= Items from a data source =
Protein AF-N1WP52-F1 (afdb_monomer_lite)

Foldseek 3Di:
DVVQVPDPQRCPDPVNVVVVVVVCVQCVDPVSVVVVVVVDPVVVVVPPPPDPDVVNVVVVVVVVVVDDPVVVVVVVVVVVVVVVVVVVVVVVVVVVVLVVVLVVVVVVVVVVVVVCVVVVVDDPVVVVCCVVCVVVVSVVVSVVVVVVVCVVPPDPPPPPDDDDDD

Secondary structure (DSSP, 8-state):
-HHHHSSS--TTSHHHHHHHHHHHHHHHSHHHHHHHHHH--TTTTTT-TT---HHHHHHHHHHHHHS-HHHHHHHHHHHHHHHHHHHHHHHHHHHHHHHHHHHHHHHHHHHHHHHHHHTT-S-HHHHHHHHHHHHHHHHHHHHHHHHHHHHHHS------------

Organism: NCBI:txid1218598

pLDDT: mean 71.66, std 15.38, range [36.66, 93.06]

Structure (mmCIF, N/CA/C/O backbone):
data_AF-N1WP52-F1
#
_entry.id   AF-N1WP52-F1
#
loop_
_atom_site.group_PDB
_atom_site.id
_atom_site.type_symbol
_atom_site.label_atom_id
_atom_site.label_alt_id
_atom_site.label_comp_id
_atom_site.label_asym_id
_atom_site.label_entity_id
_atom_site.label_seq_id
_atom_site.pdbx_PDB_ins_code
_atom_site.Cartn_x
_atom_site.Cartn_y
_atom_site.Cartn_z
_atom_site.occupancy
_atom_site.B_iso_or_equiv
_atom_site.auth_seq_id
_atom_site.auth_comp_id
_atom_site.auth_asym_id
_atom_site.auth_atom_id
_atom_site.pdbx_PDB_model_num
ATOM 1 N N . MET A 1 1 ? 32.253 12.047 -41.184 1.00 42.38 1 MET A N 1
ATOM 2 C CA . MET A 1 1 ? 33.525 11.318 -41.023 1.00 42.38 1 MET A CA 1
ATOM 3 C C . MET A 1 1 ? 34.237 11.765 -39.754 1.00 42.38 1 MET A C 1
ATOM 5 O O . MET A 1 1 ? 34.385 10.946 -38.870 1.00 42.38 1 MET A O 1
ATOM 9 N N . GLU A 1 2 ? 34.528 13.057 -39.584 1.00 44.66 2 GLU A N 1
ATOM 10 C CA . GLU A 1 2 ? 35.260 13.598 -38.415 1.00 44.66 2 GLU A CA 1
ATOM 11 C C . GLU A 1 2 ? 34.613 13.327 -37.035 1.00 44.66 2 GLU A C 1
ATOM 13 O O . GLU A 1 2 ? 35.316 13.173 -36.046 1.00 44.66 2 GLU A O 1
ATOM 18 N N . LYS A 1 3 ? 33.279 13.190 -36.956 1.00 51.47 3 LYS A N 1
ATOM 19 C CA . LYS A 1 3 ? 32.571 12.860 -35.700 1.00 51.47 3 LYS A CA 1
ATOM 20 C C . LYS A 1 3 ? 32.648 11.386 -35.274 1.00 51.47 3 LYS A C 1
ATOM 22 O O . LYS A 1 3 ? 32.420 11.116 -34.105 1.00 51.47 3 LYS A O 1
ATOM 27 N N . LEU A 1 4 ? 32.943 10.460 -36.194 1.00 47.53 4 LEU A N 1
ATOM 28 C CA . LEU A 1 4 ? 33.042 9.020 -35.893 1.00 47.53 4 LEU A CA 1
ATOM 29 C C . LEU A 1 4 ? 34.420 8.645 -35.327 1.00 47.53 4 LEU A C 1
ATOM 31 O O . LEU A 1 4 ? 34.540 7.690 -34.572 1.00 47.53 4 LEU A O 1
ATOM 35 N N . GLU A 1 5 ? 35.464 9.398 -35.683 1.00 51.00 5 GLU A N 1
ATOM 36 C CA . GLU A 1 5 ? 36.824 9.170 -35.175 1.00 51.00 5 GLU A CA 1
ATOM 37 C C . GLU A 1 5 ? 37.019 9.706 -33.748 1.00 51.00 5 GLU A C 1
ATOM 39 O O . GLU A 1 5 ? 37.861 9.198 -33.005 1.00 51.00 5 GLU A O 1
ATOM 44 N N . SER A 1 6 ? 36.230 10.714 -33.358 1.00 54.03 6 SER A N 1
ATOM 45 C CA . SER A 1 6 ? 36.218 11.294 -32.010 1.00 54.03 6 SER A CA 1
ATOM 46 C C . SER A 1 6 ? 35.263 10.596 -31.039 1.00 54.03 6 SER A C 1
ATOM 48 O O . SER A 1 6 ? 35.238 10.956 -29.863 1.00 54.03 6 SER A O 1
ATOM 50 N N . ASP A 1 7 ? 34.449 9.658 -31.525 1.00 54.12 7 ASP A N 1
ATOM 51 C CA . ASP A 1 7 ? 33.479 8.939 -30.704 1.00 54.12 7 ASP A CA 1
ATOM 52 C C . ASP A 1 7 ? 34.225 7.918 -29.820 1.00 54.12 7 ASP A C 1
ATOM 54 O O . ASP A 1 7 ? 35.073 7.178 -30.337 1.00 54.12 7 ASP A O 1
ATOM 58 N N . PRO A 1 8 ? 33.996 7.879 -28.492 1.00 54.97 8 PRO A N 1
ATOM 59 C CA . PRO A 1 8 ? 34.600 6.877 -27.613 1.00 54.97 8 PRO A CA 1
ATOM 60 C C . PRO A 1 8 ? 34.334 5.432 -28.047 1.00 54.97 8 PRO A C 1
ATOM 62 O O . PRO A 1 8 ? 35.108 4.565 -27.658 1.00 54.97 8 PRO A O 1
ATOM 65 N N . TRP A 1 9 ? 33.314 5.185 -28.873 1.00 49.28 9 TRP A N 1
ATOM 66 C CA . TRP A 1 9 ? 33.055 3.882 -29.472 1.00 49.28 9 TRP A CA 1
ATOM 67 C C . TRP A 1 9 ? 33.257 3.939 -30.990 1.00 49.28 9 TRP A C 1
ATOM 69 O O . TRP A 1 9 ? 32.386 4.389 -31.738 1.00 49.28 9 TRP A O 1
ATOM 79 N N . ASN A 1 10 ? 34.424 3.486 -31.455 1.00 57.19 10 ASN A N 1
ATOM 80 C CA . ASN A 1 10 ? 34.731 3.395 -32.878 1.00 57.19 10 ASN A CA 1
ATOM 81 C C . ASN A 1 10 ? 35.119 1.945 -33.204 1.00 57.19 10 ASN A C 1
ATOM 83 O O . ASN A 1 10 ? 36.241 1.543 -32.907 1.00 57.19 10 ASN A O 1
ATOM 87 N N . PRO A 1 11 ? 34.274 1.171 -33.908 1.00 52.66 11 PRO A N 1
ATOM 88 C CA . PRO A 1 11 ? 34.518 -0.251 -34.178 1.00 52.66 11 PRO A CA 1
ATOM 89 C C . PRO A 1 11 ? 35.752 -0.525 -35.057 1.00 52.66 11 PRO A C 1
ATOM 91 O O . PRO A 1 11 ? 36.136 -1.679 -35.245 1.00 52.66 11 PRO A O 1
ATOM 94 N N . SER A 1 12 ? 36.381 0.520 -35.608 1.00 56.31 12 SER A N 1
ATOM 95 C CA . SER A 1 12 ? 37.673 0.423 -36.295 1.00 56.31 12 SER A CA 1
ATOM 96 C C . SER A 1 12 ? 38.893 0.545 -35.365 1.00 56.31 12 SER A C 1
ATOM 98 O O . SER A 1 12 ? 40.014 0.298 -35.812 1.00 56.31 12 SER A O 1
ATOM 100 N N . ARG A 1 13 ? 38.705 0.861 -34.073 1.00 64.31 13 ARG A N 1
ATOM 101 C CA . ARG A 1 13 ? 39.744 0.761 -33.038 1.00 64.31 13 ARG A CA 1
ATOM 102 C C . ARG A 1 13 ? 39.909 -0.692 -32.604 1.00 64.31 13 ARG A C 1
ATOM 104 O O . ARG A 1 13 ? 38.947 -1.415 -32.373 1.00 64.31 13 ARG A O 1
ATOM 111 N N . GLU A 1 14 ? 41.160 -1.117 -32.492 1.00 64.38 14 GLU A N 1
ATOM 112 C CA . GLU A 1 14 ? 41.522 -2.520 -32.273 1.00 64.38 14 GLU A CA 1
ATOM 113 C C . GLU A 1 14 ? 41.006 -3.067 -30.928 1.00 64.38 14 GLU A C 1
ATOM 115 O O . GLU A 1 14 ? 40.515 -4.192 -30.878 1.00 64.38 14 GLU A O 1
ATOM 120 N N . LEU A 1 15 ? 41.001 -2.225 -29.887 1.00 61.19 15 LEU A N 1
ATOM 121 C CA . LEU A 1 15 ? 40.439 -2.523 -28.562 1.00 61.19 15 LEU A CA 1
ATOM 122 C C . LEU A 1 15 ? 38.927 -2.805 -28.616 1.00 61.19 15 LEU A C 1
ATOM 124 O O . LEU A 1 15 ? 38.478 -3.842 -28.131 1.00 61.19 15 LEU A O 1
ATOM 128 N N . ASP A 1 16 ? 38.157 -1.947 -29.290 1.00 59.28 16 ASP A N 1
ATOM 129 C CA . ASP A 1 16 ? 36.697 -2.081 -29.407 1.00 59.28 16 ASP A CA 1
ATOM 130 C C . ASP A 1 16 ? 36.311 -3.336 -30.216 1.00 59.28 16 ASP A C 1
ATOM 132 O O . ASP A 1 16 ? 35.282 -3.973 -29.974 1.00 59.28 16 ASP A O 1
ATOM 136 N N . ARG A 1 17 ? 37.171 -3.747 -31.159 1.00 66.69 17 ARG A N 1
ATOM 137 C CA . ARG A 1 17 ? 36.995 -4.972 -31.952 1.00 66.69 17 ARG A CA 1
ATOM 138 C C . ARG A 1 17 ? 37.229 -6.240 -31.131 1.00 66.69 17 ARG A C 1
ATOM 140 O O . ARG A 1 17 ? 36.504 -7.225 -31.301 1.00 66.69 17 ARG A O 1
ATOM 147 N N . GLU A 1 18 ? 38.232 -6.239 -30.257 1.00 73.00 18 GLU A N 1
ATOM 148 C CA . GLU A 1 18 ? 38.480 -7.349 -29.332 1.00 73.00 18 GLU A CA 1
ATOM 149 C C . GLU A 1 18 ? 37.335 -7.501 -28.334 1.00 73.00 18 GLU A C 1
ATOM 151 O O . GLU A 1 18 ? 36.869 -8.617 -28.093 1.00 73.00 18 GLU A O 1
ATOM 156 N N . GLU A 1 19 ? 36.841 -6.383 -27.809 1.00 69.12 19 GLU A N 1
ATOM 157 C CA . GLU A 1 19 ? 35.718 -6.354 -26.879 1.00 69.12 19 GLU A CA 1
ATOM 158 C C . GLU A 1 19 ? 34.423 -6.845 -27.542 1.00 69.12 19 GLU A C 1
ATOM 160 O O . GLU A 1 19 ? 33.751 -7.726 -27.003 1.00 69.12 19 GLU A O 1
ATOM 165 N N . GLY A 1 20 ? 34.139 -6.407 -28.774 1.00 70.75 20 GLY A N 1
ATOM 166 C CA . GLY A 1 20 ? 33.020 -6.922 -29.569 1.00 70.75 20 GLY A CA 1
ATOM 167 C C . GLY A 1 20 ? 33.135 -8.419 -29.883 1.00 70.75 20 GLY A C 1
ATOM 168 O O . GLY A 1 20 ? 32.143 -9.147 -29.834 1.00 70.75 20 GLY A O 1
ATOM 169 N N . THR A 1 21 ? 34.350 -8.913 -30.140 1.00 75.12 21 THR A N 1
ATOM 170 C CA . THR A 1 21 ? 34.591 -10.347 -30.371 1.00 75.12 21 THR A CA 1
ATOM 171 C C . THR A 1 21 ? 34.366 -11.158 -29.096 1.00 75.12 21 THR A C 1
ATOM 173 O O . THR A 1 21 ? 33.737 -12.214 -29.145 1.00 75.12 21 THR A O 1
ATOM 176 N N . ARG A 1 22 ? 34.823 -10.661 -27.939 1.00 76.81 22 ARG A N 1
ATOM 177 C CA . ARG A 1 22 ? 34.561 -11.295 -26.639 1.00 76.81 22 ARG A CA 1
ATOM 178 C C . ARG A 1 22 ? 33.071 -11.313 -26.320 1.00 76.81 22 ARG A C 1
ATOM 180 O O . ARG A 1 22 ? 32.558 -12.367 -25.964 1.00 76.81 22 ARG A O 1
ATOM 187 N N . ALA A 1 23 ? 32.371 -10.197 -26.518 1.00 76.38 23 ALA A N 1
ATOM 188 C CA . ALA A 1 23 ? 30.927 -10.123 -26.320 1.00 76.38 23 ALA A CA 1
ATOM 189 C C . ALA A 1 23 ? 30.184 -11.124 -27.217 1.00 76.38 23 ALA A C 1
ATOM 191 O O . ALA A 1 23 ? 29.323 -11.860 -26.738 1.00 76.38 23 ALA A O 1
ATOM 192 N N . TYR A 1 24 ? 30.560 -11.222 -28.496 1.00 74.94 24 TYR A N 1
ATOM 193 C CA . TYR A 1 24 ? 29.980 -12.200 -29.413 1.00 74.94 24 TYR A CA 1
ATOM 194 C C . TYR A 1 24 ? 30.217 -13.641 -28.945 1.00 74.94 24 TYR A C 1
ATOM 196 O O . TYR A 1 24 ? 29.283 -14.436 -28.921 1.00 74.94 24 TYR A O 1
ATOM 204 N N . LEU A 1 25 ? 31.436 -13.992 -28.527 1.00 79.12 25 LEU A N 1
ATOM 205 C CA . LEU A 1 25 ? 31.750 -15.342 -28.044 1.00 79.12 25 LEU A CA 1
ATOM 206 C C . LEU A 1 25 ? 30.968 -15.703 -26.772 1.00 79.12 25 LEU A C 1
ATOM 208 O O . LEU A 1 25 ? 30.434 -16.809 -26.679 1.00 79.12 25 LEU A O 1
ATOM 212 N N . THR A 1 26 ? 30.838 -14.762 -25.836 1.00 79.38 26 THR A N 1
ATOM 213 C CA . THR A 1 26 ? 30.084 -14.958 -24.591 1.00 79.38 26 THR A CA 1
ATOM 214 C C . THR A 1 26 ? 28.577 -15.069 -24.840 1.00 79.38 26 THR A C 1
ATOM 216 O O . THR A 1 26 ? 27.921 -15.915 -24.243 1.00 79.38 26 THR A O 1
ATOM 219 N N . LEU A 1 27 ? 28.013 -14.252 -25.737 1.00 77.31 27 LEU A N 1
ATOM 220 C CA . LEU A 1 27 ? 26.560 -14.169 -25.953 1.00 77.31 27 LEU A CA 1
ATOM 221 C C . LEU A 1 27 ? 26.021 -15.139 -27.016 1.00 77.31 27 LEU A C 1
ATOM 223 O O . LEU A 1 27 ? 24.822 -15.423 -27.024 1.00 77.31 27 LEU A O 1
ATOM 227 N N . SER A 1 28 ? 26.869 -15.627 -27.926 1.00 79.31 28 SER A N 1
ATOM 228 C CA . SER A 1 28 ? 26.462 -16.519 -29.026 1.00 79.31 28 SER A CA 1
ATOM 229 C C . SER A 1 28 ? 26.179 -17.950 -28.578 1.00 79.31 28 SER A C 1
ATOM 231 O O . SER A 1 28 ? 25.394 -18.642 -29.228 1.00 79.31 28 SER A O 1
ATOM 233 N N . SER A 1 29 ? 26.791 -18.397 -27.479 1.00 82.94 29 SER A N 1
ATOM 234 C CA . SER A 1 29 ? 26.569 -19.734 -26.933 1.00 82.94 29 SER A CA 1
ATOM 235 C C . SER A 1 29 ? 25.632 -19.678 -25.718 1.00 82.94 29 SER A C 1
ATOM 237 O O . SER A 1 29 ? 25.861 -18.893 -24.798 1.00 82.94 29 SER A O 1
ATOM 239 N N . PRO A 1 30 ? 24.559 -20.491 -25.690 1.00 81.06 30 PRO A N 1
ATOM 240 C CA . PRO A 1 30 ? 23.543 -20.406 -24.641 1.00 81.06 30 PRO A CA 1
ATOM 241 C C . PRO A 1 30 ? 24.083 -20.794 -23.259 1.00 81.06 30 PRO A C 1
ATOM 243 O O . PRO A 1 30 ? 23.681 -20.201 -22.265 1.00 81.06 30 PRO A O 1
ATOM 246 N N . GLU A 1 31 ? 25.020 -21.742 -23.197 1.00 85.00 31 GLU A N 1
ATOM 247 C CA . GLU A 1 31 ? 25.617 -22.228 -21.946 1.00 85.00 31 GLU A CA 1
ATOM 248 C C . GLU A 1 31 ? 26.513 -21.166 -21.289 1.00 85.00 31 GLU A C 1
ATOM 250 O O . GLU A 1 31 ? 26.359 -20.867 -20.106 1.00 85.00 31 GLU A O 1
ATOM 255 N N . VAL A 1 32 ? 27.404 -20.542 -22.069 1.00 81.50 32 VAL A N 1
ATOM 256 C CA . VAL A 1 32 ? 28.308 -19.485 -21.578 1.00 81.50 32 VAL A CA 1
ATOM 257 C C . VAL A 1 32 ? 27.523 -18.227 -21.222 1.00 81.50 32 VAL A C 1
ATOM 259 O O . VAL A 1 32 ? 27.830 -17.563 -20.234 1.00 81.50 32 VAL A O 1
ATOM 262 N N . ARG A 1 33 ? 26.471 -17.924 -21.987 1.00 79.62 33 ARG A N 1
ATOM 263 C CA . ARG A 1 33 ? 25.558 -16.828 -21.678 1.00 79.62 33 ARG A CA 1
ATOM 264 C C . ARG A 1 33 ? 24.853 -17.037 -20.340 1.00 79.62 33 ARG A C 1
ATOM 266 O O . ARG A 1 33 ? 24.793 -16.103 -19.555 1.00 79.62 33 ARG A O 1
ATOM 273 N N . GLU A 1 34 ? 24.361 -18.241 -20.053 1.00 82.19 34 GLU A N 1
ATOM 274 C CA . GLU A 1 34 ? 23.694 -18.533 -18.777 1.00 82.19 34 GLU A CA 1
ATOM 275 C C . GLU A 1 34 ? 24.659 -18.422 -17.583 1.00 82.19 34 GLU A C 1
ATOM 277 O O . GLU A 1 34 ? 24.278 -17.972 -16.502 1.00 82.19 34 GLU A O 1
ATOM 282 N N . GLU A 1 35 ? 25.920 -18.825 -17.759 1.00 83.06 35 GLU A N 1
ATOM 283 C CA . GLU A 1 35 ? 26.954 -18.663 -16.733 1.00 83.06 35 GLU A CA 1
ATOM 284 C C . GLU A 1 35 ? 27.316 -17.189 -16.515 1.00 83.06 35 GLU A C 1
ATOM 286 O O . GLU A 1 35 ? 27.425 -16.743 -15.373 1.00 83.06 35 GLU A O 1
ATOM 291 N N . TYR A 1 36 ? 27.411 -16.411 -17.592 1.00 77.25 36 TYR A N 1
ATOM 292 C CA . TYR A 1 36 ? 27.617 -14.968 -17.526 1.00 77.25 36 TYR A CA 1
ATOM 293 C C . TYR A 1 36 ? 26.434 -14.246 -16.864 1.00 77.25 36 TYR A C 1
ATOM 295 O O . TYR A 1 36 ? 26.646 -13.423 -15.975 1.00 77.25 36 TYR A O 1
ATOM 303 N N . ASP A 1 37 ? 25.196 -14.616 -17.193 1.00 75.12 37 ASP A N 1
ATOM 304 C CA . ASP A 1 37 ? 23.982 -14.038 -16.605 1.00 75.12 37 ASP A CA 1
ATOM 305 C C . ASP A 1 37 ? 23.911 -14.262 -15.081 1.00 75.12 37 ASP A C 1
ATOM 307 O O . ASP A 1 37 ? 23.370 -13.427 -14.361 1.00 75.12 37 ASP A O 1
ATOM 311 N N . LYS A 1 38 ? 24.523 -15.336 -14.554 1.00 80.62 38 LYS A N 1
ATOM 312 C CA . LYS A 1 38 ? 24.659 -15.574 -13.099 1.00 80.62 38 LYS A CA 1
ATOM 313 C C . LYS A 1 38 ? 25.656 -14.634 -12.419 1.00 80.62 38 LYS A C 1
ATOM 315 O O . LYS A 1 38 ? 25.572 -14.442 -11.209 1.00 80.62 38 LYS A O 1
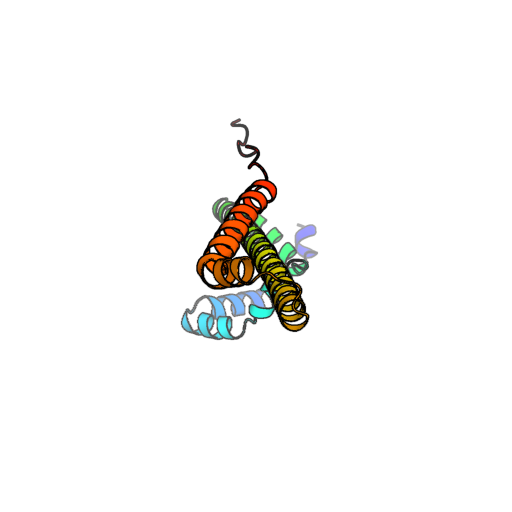
ATOM 320 N N . THR A 1 39 ? 26.609 -14.081 -13.168 1.00 76.50 39 THR A N 1
ATOM 321 C CA . THR A 1 39 ? 27.574 -13.091 -12.656 1.00 76.50 39 THR A CA 1
ATOM 322 C C . THR A 1 39 ? 27.026 -11.667 -12.670 1.00 76.50 39 THR A C 1
ATOM 324 O O . THR A 1 39 ? 27.596 -10.784 -12.029 1.00 76.50 39 THR A O 1
ATOM 327 N N . LEU A 1 40 ? 25.920 -11.437 -13.383 1.00 67.44 40 LEU A N 1
ATOM 328 C CA . LEU A 1 40 ? 25.263 -10.143 -13.457 1.00 67.44 40 LEU A CA 1
ATOM 329 C C . LEU A 1 40 ? 24.388 -9.944 -12.215 1.00 67.44 40 LEU A C 1
ATOM 331 O O . LEU A 1 40 ? 23.352 -10.582 -12.035 1.00 67.44 40 LEU A O 1
ATOM 335 N N . ASP A 1 41 ? 24.820 -9.040 -11.339 1.00 58.59 41 ASP A N 1
ATOM 336 C CA . ASP A 1 41 ? 24.098 -8.693 -10.117 1.00 58.59 41 ASP A CA 1
ATOM 337 C C . ASP A 1 41 ? 22.941 -7.725 -10.428 1.00 58.59 41 ASP A C 1
ATOM 339 O O . ASP A 1 41 ? 23.015 -6.507 -10.240 1.00 58.59 41 ASP A O 1
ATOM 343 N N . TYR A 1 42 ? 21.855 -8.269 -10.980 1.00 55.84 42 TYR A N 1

= Activity =
Your reply should be a verbatim retyping of the lines from the one that holds "ATOM 329 C C" through the last line of the entries.

= Exercise answer =
ATOM 329 C C . LEU A 1 40 ? 24.388 -9.944 -12.215 1.00 67.44 40 LEU A C 1
ATOM 331 O O . LEU A 1 40 ? 23.352 -10.582 -12.035 1.00 67.44 40 LEU A O 1
ATOM 335 N N . ASP A 1 41 ? 24.820 -9.040 -11.339 1.00 58.59 41 ASP A N 1
ATOM 336 C CA . ASP A 1 41 ? 24.098 -8.693 -10.117 1.00 58.59 41 ASP A CA 1
ATOM 337 C C . ASP A 1 41 ? 22.941 -7.725 -10.428 1.00 58.59 41 ASP A C 1
ATOM 339 O O . ASP A 1 41 ? 23.015 -6.507 -10.240 1.00 58.59 41 ASP A O 1
ATOM 343 N N . TYR A 1 42 ? 21.855 -8.269 -10.980 1.00 55.84 42 TYR A N 1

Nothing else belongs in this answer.